The Fatherhood of God

But all prayer is to be to "our Father in heaven". Earlier in the Sermon on the Mount Jesus taught his disciples to pray first of all to "our Father":

"Our Father in heaven, hallowed be your name" (Matthew 6.9)

So how we need to understand the Fatherhood of God and then treat that name of "Father" as special. Jim Packer, in his classic book Knowing God, says, when asked for a simple answer to "what is a Christian?":

"the richest answer I know is that a Christian is one who has God for his Father" (p 181).

However, Packer must not be misunderstood. He is not asserting everyone has God for their Father. Asserting the universal Fatherhood of God and the universal brotherhood of man was a feature of nineteenth-century ultra-liberal theologians. But the universal "Fatherhood of God" by creation is rarely alluded to in the Bible. Yes, it is suggested by Paul after quoting Greek authors to Greek intellectuals when in Athens (Acts 17.28-29):

"… for 'in him we live and move and have our being'; as even some of your own poets have said, 'For we are indeed his offspring'. Being then God's offspring, we ought not to think that the divine being is like gold or silver or stone, an image formed by the art and imagination of man."

So we can say that all men and women, as God's children by creation in his image (Genesis 1.27), must be respected. But by inherited sin, and in some measure, all of us can and do resist God's fatherhood and become what Jesus calls in the Parable of the Weeds, "sons of the evil one" (Matthew 13.38). All, therefore, need to be recreated or re-born. And the good news is that this can happen (John 1.11-12):

"He [Jesus] came to his own, and his own people did not receive him. But to all who did receive him, who believed in his name, he gave the right to become children of God."

And as we "receive Jesus" we are restored to that creation ideal. For our "new self … is being renewed in knowledge after the image of its creator" (Colossians 3.10-11).

The Message of the New Testament

Therefore, the true Fatherhood of God is enjoyed by those who "receive Jesus" – who trust in the crucified and risen Jesus Christ as Lord and Saviour. That is why it can be argued that how well a person understands the New Testament and the Christian faith is measured by how much they think of themselves as God's child, and having God as their Father.

For, very importantly, Paul makes it clear that "adoption as God's sons"

was the purpose of Christ's coming into the world to save us (Galatians 4.4-7):

"But when the fullness of time had come, God sent forth his Son, born of woman, born under the law, to redeem those who were under the law, so that we might receive adoption as sons. And because you are sons, God has sent the Spirit of his Son into our hearts, crying, 'Abba! Father!' So you are no longer a slave, but a son, and if a son, then an heir through God."

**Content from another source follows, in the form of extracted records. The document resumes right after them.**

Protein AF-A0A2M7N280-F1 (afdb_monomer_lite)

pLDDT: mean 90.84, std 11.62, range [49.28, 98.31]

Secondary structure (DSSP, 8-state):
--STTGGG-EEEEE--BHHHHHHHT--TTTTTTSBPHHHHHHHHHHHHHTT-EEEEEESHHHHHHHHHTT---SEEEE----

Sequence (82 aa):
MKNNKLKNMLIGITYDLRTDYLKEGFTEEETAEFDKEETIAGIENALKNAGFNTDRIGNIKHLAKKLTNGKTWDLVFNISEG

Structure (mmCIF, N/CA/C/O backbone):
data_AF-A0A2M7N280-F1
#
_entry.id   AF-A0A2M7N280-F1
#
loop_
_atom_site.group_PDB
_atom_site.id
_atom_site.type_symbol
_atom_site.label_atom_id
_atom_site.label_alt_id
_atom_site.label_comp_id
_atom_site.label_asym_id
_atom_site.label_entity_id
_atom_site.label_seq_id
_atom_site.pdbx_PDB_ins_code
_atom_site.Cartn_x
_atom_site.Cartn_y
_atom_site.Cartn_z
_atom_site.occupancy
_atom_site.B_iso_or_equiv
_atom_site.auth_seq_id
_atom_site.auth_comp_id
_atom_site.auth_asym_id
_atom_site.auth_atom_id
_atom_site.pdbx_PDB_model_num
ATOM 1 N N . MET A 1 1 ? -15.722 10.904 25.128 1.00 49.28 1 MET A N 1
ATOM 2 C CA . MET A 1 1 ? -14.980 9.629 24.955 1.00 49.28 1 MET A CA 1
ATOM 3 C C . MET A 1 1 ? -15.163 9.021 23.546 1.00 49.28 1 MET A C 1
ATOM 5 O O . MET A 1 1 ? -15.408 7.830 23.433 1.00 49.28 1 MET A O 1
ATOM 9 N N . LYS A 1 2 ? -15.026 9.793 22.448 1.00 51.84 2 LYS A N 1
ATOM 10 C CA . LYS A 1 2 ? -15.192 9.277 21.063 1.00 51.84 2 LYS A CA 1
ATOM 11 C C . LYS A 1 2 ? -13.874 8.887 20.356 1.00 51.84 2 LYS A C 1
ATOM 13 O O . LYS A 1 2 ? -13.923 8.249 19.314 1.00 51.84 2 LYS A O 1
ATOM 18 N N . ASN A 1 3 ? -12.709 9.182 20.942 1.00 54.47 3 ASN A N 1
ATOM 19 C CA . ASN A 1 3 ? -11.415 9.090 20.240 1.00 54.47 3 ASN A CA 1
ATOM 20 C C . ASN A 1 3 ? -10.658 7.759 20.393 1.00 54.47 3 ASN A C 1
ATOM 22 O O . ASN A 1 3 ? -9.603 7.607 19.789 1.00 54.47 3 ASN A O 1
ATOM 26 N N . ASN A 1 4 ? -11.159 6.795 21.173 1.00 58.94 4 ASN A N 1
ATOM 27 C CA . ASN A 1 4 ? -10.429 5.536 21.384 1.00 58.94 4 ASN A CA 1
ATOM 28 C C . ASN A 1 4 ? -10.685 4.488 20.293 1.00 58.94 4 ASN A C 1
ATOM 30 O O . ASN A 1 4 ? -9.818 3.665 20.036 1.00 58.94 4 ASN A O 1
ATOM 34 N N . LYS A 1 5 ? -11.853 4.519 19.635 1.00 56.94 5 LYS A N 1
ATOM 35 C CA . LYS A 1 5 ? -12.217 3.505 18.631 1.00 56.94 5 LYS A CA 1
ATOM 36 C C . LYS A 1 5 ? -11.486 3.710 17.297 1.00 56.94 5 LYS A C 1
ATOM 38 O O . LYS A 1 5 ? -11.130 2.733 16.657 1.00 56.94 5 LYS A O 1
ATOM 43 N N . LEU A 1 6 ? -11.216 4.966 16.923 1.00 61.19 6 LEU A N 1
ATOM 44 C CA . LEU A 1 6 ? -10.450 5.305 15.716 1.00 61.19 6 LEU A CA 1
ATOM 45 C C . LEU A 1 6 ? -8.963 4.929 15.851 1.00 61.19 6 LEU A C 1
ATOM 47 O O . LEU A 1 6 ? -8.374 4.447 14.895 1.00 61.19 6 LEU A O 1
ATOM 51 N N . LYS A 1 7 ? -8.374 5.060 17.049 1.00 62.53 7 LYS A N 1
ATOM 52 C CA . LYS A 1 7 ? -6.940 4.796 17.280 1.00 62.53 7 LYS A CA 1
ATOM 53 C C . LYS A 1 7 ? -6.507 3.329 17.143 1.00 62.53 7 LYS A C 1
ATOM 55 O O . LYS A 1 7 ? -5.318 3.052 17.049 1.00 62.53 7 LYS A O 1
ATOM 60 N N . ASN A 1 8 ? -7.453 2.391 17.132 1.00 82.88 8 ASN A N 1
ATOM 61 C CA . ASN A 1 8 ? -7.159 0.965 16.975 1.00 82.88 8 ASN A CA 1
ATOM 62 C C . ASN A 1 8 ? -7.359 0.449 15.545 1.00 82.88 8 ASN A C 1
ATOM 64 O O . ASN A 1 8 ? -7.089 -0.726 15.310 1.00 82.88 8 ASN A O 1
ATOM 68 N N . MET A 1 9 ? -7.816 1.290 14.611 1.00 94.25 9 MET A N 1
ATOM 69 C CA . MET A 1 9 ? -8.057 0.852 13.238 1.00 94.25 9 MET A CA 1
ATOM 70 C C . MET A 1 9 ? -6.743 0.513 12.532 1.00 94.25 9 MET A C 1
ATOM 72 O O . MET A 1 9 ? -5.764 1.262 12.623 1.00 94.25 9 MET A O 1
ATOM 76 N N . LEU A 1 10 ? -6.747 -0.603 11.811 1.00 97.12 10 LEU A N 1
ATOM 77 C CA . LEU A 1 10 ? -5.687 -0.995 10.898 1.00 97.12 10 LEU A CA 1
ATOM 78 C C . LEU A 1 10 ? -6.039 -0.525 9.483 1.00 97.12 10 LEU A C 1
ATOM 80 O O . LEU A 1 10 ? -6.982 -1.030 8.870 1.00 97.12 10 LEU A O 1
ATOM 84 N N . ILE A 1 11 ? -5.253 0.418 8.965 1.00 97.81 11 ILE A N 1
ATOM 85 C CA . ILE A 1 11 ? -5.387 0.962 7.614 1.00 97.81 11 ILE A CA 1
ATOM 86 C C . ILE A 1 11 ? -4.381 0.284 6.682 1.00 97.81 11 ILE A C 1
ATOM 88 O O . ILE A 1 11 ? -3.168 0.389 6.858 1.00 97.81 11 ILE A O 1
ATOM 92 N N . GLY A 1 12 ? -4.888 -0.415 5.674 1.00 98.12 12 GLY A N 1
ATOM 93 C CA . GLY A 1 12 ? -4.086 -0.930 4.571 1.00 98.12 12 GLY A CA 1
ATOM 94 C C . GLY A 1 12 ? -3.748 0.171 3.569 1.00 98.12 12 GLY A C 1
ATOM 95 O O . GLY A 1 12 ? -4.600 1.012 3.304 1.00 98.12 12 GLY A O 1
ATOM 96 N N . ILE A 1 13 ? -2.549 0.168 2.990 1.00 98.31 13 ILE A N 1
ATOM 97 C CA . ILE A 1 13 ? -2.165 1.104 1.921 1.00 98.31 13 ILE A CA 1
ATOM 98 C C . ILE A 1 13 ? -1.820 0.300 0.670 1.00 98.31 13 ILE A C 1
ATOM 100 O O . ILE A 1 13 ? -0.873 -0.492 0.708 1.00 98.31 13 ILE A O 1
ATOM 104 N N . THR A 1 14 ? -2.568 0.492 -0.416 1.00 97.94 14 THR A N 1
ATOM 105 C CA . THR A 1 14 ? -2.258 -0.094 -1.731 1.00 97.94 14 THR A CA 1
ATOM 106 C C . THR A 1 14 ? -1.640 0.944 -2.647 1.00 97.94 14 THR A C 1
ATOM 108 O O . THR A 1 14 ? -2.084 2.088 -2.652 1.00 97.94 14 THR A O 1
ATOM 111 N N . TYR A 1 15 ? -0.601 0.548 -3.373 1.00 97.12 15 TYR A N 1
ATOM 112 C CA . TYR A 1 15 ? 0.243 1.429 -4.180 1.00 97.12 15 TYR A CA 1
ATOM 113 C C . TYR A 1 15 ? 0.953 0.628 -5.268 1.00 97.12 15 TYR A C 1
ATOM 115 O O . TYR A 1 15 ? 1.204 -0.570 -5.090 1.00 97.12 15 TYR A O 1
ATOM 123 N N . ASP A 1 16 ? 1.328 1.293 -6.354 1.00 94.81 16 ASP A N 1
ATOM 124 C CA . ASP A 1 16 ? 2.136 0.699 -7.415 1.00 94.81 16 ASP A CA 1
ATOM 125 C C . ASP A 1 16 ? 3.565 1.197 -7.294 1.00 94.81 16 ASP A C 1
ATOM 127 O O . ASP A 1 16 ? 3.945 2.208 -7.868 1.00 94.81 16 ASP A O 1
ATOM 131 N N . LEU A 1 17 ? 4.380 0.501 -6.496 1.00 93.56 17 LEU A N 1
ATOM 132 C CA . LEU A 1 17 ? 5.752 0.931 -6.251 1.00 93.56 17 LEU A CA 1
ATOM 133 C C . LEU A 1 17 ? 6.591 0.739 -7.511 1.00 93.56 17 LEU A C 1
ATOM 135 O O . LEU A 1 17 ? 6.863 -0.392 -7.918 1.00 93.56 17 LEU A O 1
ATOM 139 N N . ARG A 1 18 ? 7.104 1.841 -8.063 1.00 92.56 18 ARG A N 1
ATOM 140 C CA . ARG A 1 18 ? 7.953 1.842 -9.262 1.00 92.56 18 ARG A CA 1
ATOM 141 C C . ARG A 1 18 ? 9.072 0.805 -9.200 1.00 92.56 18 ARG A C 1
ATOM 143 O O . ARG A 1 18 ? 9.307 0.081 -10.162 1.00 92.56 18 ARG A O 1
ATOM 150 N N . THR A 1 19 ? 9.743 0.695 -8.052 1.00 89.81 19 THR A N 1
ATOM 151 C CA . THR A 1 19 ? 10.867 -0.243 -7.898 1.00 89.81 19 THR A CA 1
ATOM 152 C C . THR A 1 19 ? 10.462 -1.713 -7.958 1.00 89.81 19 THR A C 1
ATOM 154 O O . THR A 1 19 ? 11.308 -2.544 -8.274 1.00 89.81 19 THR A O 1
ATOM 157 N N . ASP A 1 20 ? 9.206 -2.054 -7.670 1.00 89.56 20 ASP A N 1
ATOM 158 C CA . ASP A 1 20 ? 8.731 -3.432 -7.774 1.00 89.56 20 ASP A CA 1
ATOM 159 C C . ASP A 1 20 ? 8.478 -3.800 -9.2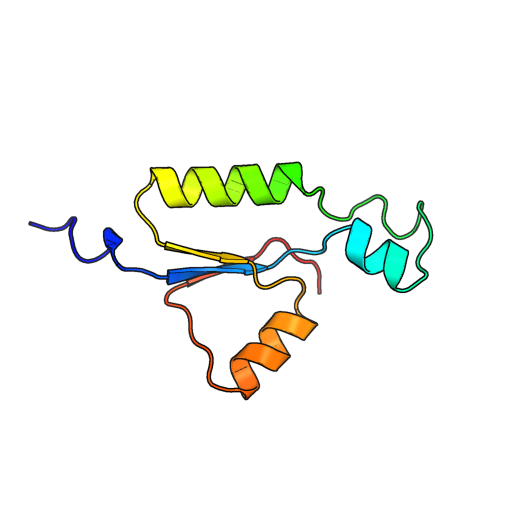37 1.00 89.56 20 ASP A C 1
ATOM 161 O O . ASP A 1 20 ? 8.958 -4.835 -9.689 1.00 89.56 20 ASP A O 1
ATOM 165 N N . TYR A 1 21 ? 7.876 -2.903 -10.018 1.00 88.06 21 TYR A N 1
ATOM 166 C CA . TYR A 1 21 ? 7.675 -3.114 -11.454 1.00 88.06 21 TYR A CA 1
ATOM 167 C C . TYR A 1 21 ? 8.988 -3.131 -12.245 1.00 88.06 21 TYR A C 1
ATOM 169 O O . TYR A 1 21 ? 9.173 -3.976 -13.119 1.00 88.06 21 TYR A O 1
ATOM 177 N N . LEU A 1 22 ? 9.956 -2.281 -11.889 1.00 91.00 22 LEU A N 1
ATOM 178 C CA . LEU A 1 22 ? 11.304 -2.352 -12.465 1.00 91.00 22 LEU A CA 1
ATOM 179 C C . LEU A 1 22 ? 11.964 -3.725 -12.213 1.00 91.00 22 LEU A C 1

That redemption was achieved by Jesus dying for our sins instead of us, resulting in God's forgiveness for our past and his acceptance for our future. But such "redeeming" (or justification) was "so that we might receive adoption as sons" (verse 5). All that is good news (or gospel).

The second piece of good news is that "because you are sons, God has sent the Spirit of his Son into our hearts, crying, 'Abba! Father!'" (verse 6). That "adoption as sons", with the Holy Spirit's power, is a motive and means for Christian ethics as we seek to please our Father by keeping the family rules - God's moral law - which are for our good. And the Holy Spirit in "our hearts" is also a source of true assurance – "the Spirit himself bears witness with our spirit that we are children of God" (Romans 8.16).

And a third piece of good news is that with regard to material needs (including financial needs), understanding our "adoption as sons" will lead to confident faith and prayer, not anxiety and worry. For, "your heavenly Father knows that you need them all [every kind of need]" (Matthew 6.32-33).

Conclusion

All the above, of course, relates to our real identity and destiny. This, Jim Packer suggests, we need to affirm (for our good) by regularly reciting the following mantra as utterly and completely true:

"I am a child of God. God is my Father; heaven is my home; every day is one day nearer. My Saviour is my brother; every Christian is my brother too" (Knowing God, p 207).